The objective of this re-launched project is to strengthen the internal market by making it easier and cheaper for companies to operate cross-border in the EU, increase the transparency of corporate taxation and counter corporate aggressive tax planning. The proposals follow a European Parliament resolution on tax rulings and other similar measures (TAXE 1), where it called for establishment of a mandatory CCCTB; repeating these calls in its resolution in 2016 (TAXE 2).
In short, the proposals are intended to bring about tax certainty, clear and stable regulatory framework and strong anti-tax avoidance rules including abolition of transfer pricing. The CCTB provides for a single set of rules for calculation of the corporate tax base and their application is mandatory for groups of companies established under the laws of an EU member state with consolidated turnover exceeding €750million (including its permanent establishments in other Member States). There is an opt in for companies remaining below the threshold, though they would still file a separate calculation and tax return in all Member States where they have a taxable presence.
The reforms address a deduction for R & D (to support innovation) and address debt receiving more favourable tax treatment than investment (through deductions from the taxable base). Deduction in the tax year of borrowing costs (exceeding revenues) would be limited to €3 million, or 30% of earnings before EBITDA.
In addition, the CCCTB introduces a consolidation element which would enable businesses to offset losses in one Member State against profits in another Member State. This builds on the CCTB and adds an apportionment formula, whilst adding new definitions for taxpayer (ie single, principal, tax authority etc). It also sets rules on parent company and qualifying subsidiaries; the effect of consolidation; timing; the elimination of intra-group transactions and on withholding taxes and other source taxation.
A withholding tax is introduced on interest and royalties paid by a group member to a recipient outside the group. The formulary apportionment system consists of three equally weighted factors, labour, payroll and number of employees, assets, and sales by destination. Specific provisions are inserted for the calculation of asset and sales factors for financial institutions and insurance undertakings, and for the oil and gas industry and shipping, inland waterway transport and air transport.
It is the current rhetoric of the EU that a potential decrease in UK corporate tax rate post Brexit, international developments or US taxation overhaul make the flexibility of the CCCTB of paramount importance. Modern tax systems must address specificities of a globalised economy and a digital economy and thus, businesses active in the EU without physical presence must still be captured and treated pari passu with those physically established.

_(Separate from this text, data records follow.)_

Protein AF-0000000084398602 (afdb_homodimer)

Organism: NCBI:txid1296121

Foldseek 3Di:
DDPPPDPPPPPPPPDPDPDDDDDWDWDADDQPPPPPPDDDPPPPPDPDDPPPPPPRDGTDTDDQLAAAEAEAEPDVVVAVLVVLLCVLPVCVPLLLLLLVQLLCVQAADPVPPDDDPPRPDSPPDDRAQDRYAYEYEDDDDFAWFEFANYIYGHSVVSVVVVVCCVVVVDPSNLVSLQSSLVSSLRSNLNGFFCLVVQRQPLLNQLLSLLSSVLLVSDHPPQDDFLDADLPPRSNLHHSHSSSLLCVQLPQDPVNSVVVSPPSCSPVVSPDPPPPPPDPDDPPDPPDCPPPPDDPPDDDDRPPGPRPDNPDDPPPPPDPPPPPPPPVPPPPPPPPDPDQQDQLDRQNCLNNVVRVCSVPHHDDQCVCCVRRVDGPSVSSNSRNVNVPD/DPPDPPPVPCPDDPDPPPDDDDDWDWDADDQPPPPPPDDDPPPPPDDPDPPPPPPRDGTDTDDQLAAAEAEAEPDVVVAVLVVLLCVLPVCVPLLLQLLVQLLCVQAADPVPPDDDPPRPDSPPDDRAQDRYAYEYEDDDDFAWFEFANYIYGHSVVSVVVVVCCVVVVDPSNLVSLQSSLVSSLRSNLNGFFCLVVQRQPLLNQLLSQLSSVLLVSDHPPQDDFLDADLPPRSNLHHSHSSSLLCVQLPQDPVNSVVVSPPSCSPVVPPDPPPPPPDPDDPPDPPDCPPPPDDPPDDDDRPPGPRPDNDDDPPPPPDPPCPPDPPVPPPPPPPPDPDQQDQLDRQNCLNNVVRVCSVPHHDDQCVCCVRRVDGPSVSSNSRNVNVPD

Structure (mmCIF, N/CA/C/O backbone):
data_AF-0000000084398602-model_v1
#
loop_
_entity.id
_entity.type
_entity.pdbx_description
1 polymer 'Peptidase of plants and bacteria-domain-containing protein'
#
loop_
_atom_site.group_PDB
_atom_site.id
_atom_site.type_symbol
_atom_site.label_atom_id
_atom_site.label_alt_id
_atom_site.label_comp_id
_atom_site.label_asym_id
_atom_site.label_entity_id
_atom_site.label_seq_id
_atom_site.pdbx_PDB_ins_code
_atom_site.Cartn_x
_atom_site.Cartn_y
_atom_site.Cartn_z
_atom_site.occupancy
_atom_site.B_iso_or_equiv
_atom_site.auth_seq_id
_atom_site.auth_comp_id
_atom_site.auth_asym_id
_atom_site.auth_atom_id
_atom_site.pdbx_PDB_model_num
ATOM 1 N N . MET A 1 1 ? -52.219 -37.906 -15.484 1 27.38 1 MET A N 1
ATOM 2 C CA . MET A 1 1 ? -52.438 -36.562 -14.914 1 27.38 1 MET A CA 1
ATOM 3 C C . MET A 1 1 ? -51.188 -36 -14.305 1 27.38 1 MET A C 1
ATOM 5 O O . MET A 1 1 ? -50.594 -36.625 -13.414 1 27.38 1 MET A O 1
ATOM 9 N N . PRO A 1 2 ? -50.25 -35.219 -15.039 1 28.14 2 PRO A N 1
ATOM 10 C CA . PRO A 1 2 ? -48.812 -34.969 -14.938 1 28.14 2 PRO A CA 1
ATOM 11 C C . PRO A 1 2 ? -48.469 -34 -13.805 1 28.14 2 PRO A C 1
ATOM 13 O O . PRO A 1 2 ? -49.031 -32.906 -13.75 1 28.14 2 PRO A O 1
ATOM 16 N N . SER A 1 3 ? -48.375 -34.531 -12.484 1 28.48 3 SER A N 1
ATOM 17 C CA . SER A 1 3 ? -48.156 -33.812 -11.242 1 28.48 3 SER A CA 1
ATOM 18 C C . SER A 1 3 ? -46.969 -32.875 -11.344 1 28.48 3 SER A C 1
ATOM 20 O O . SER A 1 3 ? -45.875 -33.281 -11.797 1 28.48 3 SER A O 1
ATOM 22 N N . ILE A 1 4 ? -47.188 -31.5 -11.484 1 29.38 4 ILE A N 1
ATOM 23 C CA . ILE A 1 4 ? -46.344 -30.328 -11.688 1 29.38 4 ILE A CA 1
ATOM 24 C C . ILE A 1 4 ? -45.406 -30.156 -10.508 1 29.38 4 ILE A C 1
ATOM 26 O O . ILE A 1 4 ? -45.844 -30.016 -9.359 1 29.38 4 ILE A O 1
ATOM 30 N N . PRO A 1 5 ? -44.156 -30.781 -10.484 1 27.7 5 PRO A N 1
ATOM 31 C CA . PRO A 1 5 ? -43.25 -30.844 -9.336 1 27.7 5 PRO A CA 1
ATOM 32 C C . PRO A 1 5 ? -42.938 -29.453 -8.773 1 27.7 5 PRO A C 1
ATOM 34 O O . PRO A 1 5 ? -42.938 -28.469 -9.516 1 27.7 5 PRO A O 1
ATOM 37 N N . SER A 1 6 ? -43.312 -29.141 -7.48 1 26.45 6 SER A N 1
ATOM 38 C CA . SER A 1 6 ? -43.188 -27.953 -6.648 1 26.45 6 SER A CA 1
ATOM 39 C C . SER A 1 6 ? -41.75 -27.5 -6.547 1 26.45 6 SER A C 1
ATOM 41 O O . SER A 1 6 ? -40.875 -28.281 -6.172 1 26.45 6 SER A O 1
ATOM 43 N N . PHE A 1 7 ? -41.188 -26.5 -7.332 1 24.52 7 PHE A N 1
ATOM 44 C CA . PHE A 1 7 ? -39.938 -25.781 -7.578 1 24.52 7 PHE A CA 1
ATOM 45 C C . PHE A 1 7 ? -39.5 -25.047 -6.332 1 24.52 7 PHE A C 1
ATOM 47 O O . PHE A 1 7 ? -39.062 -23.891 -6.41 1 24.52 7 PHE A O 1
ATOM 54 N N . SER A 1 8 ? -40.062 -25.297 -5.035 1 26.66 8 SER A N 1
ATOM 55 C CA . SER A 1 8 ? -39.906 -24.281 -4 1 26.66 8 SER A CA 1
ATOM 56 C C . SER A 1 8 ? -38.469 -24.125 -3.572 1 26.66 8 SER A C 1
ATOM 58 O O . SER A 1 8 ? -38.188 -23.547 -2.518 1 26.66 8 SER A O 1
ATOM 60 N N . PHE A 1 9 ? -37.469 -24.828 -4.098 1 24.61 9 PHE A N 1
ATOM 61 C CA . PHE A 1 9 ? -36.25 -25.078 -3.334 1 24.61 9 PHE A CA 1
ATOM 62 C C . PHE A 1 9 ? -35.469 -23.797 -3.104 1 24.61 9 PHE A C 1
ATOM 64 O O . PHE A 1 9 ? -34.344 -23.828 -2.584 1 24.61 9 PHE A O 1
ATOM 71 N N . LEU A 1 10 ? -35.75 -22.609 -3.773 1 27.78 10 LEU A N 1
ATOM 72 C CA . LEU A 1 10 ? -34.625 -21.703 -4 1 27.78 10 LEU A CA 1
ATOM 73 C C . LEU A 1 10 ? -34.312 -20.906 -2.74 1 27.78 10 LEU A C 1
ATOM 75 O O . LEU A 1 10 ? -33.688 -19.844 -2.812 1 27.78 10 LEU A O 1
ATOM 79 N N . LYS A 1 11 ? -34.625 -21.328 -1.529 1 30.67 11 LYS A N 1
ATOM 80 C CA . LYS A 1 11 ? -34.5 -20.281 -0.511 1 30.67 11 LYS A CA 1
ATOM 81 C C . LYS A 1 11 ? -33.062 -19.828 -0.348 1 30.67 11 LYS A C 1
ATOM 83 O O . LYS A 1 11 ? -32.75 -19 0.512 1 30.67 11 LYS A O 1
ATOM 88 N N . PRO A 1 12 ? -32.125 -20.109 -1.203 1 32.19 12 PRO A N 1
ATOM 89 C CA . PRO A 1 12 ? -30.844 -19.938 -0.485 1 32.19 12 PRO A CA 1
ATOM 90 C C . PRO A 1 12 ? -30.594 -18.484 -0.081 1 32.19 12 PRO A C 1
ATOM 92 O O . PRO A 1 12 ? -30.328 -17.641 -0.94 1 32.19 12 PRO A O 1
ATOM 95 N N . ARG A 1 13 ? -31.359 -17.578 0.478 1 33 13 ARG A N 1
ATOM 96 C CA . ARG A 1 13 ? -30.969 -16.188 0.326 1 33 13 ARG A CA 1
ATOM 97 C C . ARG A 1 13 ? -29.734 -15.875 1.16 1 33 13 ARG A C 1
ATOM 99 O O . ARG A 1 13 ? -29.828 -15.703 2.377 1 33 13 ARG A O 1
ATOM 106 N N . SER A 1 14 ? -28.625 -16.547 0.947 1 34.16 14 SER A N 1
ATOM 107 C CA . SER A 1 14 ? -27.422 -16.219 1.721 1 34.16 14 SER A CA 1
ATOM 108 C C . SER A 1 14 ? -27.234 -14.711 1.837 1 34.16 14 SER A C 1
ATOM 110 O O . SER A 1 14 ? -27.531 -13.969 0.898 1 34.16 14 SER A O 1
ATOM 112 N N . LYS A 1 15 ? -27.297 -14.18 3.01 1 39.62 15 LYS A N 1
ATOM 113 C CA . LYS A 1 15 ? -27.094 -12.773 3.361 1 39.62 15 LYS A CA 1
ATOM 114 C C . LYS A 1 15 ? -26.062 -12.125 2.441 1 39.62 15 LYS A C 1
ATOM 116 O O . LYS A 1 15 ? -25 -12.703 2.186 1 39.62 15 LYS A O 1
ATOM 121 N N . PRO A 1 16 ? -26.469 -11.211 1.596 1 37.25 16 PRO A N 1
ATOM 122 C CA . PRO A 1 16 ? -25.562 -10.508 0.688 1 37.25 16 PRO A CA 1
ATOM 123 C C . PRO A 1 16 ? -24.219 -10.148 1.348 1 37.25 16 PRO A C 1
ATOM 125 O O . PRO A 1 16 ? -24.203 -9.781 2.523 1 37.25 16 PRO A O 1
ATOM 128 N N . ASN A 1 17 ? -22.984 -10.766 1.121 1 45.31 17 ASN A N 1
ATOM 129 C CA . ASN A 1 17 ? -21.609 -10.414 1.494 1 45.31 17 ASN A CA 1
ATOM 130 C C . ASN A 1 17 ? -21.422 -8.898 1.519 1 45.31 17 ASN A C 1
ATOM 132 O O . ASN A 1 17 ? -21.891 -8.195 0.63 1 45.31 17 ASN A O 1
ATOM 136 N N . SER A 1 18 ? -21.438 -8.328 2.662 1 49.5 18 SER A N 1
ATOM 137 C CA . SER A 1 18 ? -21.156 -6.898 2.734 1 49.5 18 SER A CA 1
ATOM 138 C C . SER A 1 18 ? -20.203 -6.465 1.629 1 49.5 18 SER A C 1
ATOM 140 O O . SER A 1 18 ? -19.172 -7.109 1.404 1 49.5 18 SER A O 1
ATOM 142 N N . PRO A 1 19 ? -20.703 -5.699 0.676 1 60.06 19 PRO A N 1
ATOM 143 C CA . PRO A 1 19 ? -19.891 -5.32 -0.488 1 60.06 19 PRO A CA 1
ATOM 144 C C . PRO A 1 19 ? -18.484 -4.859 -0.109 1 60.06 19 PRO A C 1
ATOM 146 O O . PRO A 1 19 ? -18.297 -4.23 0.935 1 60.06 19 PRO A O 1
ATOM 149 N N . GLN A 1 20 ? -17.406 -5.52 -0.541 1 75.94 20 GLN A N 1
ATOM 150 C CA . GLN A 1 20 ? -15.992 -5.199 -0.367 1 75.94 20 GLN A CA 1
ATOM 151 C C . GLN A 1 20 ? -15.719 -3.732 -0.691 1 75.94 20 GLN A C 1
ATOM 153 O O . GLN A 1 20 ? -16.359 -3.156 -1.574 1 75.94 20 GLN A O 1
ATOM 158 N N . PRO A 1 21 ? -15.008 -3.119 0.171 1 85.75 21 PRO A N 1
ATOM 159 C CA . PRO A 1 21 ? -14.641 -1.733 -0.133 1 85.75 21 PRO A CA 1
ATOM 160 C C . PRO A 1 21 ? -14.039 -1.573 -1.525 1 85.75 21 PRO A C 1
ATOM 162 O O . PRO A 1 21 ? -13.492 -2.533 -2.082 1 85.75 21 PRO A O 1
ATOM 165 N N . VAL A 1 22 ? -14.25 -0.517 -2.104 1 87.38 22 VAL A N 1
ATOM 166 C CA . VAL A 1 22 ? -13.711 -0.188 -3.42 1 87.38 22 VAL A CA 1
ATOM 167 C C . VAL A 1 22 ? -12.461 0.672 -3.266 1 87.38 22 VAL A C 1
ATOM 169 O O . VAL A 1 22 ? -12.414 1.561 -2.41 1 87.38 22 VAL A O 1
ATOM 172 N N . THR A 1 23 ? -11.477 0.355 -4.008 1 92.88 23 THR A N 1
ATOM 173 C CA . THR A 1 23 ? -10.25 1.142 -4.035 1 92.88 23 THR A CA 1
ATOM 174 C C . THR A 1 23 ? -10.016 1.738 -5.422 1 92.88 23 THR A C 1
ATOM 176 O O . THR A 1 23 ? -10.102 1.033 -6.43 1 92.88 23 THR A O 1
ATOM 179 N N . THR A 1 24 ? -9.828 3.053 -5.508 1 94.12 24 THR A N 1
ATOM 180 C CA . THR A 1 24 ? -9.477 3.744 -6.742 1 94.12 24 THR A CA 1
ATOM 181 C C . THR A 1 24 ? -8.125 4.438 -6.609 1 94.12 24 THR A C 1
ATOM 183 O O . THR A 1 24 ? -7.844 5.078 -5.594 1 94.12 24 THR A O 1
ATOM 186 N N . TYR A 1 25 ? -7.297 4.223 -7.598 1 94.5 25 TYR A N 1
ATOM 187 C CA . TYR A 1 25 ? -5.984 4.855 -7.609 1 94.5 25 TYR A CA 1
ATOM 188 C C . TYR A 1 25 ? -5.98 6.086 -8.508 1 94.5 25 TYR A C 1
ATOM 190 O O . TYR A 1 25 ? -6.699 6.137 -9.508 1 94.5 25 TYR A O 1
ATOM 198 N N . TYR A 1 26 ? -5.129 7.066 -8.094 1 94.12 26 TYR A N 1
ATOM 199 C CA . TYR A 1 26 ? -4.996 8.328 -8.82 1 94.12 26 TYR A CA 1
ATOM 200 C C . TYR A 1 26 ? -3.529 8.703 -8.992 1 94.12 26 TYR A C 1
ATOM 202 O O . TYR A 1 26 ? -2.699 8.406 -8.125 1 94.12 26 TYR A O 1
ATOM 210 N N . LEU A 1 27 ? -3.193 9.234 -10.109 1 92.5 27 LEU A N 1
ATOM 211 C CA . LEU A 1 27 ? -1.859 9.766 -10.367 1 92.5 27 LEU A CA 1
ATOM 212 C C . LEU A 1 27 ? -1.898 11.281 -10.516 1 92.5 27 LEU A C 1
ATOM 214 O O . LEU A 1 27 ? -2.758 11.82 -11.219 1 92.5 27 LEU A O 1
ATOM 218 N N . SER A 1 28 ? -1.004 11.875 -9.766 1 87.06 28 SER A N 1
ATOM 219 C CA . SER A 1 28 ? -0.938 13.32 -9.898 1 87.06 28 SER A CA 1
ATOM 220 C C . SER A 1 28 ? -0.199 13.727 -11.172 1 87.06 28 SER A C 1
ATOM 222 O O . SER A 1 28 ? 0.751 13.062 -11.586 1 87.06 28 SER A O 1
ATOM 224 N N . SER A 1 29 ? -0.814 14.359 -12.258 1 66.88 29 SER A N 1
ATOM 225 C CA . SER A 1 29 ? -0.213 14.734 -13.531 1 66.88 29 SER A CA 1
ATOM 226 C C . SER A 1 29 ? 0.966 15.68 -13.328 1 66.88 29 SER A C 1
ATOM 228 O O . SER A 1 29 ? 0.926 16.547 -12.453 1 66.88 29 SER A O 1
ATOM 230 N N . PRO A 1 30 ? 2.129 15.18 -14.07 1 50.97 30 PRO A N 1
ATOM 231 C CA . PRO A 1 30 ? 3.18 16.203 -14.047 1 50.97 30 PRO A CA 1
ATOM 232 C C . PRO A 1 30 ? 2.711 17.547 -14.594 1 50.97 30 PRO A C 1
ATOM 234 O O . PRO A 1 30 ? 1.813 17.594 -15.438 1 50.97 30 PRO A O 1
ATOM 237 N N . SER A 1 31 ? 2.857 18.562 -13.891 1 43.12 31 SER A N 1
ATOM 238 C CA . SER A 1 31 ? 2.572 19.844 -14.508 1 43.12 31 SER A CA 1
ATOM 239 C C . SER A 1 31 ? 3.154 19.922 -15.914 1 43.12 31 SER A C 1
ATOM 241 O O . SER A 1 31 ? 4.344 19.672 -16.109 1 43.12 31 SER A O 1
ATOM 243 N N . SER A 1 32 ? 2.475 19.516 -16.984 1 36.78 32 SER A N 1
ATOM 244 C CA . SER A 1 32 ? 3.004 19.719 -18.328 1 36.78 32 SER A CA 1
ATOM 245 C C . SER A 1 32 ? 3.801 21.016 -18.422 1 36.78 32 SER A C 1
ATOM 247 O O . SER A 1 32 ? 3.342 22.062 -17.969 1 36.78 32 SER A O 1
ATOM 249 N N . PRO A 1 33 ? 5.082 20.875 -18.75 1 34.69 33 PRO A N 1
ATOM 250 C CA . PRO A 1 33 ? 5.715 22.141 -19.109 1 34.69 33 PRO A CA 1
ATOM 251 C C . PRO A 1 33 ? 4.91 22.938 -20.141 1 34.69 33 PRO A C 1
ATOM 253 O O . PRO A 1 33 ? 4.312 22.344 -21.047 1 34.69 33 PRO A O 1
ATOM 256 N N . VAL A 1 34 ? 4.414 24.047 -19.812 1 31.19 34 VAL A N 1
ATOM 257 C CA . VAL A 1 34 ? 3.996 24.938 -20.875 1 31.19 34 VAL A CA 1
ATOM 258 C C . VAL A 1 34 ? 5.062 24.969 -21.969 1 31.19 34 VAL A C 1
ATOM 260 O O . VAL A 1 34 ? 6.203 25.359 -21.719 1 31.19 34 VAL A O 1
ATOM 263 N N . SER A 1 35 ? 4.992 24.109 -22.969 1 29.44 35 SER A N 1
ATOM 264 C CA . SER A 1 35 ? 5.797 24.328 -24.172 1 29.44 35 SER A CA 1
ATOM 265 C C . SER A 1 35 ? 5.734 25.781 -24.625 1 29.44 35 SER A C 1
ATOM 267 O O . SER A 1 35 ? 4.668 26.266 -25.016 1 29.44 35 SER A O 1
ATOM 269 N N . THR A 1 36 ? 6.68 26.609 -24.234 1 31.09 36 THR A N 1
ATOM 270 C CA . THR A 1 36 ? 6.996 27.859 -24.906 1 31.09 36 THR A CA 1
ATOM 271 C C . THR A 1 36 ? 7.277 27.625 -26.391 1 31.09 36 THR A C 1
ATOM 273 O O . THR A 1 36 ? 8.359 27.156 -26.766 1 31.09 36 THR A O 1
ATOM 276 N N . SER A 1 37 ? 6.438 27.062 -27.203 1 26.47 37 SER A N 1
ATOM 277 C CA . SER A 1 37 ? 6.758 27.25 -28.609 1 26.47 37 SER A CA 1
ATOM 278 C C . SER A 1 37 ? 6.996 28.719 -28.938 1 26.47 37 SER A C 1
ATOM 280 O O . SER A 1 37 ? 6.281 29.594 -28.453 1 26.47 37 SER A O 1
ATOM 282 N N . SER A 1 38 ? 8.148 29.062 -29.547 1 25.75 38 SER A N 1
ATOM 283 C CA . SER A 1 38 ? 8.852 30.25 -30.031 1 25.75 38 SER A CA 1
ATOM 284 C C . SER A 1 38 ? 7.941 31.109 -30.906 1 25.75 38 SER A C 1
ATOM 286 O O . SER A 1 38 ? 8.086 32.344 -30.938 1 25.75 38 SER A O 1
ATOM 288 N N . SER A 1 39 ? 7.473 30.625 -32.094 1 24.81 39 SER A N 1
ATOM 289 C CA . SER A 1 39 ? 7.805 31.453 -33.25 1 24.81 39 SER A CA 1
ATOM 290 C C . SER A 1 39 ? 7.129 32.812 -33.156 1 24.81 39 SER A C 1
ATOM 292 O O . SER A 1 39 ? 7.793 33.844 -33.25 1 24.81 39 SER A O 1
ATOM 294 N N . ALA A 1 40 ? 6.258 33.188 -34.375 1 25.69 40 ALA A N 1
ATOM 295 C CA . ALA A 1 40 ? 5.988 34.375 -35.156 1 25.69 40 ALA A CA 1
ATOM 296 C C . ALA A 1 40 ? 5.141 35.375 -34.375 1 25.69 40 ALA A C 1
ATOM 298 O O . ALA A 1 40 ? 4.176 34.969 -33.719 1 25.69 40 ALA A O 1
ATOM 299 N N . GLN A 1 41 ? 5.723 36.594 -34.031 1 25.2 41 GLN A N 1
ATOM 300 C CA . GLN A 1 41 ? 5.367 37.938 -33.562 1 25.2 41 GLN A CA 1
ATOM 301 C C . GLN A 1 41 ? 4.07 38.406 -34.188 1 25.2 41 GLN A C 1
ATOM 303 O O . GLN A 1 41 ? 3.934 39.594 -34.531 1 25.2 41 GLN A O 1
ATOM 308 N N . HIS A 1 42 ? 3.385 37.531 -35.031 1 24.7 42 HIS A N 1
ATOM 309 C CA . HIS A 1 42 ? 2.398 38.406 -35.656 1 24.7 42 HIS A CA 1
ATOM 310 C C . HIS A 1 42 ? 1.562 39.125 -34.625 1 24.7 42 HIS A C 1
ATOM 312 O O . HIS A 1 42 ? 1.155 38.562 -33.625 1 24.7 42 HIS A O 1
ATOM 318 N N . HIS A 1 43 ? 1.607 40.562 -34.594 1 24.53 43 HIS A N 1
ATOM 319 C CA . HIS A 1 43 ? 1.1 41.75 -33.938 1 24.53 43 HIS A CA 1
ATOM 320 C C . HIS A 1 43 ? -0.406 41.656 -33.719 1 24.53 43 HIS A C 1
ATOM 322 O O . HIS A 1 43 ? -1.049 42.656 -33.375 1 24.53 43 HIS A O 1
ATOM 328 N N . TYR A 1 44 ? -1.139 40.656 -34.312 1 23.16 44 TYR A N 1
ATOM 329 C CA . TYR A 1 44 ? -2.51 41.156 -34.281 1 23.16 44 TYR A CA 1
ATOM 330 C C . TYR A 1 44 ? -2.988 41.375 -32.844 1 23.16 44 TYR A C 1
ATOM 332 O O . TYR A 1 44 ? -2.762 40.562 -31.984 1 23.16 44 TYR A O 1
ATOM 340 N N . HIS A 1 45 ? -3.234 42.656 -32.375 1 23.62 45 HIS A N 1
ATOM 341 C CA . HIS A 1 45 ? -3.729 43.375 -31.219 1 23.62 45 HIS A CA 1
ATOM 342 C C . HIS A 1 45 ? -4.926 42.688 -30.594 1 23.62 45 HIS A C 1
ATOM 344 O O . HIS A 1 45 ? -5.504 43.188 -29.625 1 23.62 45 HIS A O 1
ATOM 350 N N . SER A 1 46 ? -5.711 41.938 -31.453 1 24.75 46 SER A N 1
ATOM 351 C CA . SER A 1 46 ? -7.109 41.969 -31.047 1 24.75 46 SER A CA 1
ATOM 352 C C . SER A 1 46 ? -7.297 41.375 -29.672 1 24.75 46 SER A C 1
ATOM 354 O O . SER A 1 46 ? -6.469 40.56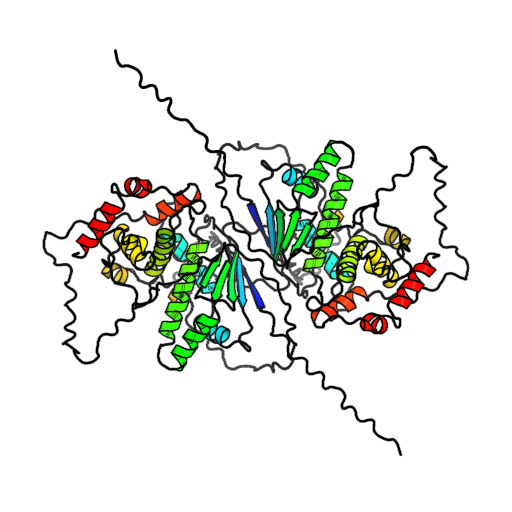2 -29.219 1 24.75 46 SER A O 1
ATOM 356 N N . HIS A 1 47 ? -8.422 41.719 -28.938 1 24.8 47 HIS A N 1
ATOM 357 C CA . HIS A 1 47 ? -9.172 41.625 -27.688 1 24.8 47 HIS A CA 1
ATOM 358 C C . HIS A 1 47 ? -9.383 40.156 -27.312 1 24.8 47 HIS A C 1
ATOM 360 O O . HIS A 1 47 ? -10.492 39.625 -27.453 1 24.8 47 HIS A O 1
ATOM 366 N N . TYR A 1 48 ? -8.531 39.281 -27.766 1 26.08 48 TYR A N 1
ATOM 367 C CA . TYR A 1 48 ? -9.039 37.969 -27.453 1 26.08 48 TYR A CA 1
ATOM 368 C C . TYR A 1 48 ? -9.164 37.75 -25.953 1 26.08 48 TYR A C 1
ATOM 370 O O . TYR A 1 48 ? -8.266 38.125 -25.203 1 26.08 48 TYR A O 1
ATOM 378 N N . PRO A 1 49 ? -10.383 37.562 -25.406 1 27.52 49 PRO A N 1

However, MEP’s opposed to the CCCTB (in particular) have described it as lacklustre unacceptable policy-making creating a harmonised corporation tax through the back door. Smaller member states argue that it is they that have the most to lose from such reforms, it being no secret that numerous multinational corporations have set-up a base of operations in smaller member states such as Luxembourg, Ireland and the Netherlands.
MEPs such as Esther de Lange, Brian Hayes and Gunnar Hoekmark hypothesise that proportional country-by-country reporting would go much further than current proposals in tackling aggressive tax planning, with other commentators in Europe even going as far as to suggest that the CCCTB’s written agenda to curb tax avoidance is disingenuous in light of its likely actual effects.
The EU has not carried out a full country-by-country impact assessment prior to the proposals and member states are pushing for serious debate on the issue. The reforms are ambitious but potentially provide an advantage to businesses in following common EU-wide tax rules and completing a solitary tax return. This must be balanced with sovereignty (right to set the tax rate) to ensure a fair share is paid in each member state where the company is active. Many will continue to argue that the right to raise taxes is (and should remain) a core competence of sovereign states.
Draft Report on the proposal for a Council directive amending Directive 2006/112/EC on the common system of value added tax, with regard to the obligation to respect a minimum standard rate – Rapporteur Roberto Gualtieri
The minimum of 15% for the standard VAT rate has been prolonged six times since the Council agreed in 1992. Currently all Member States apply a standard rate of at least 17%. The intention of the proposal is to finally permanently set an agreed limit that ensures the proper functioning of the internal market whilst leaving flexibility for Member States in setting the standard VAT rate.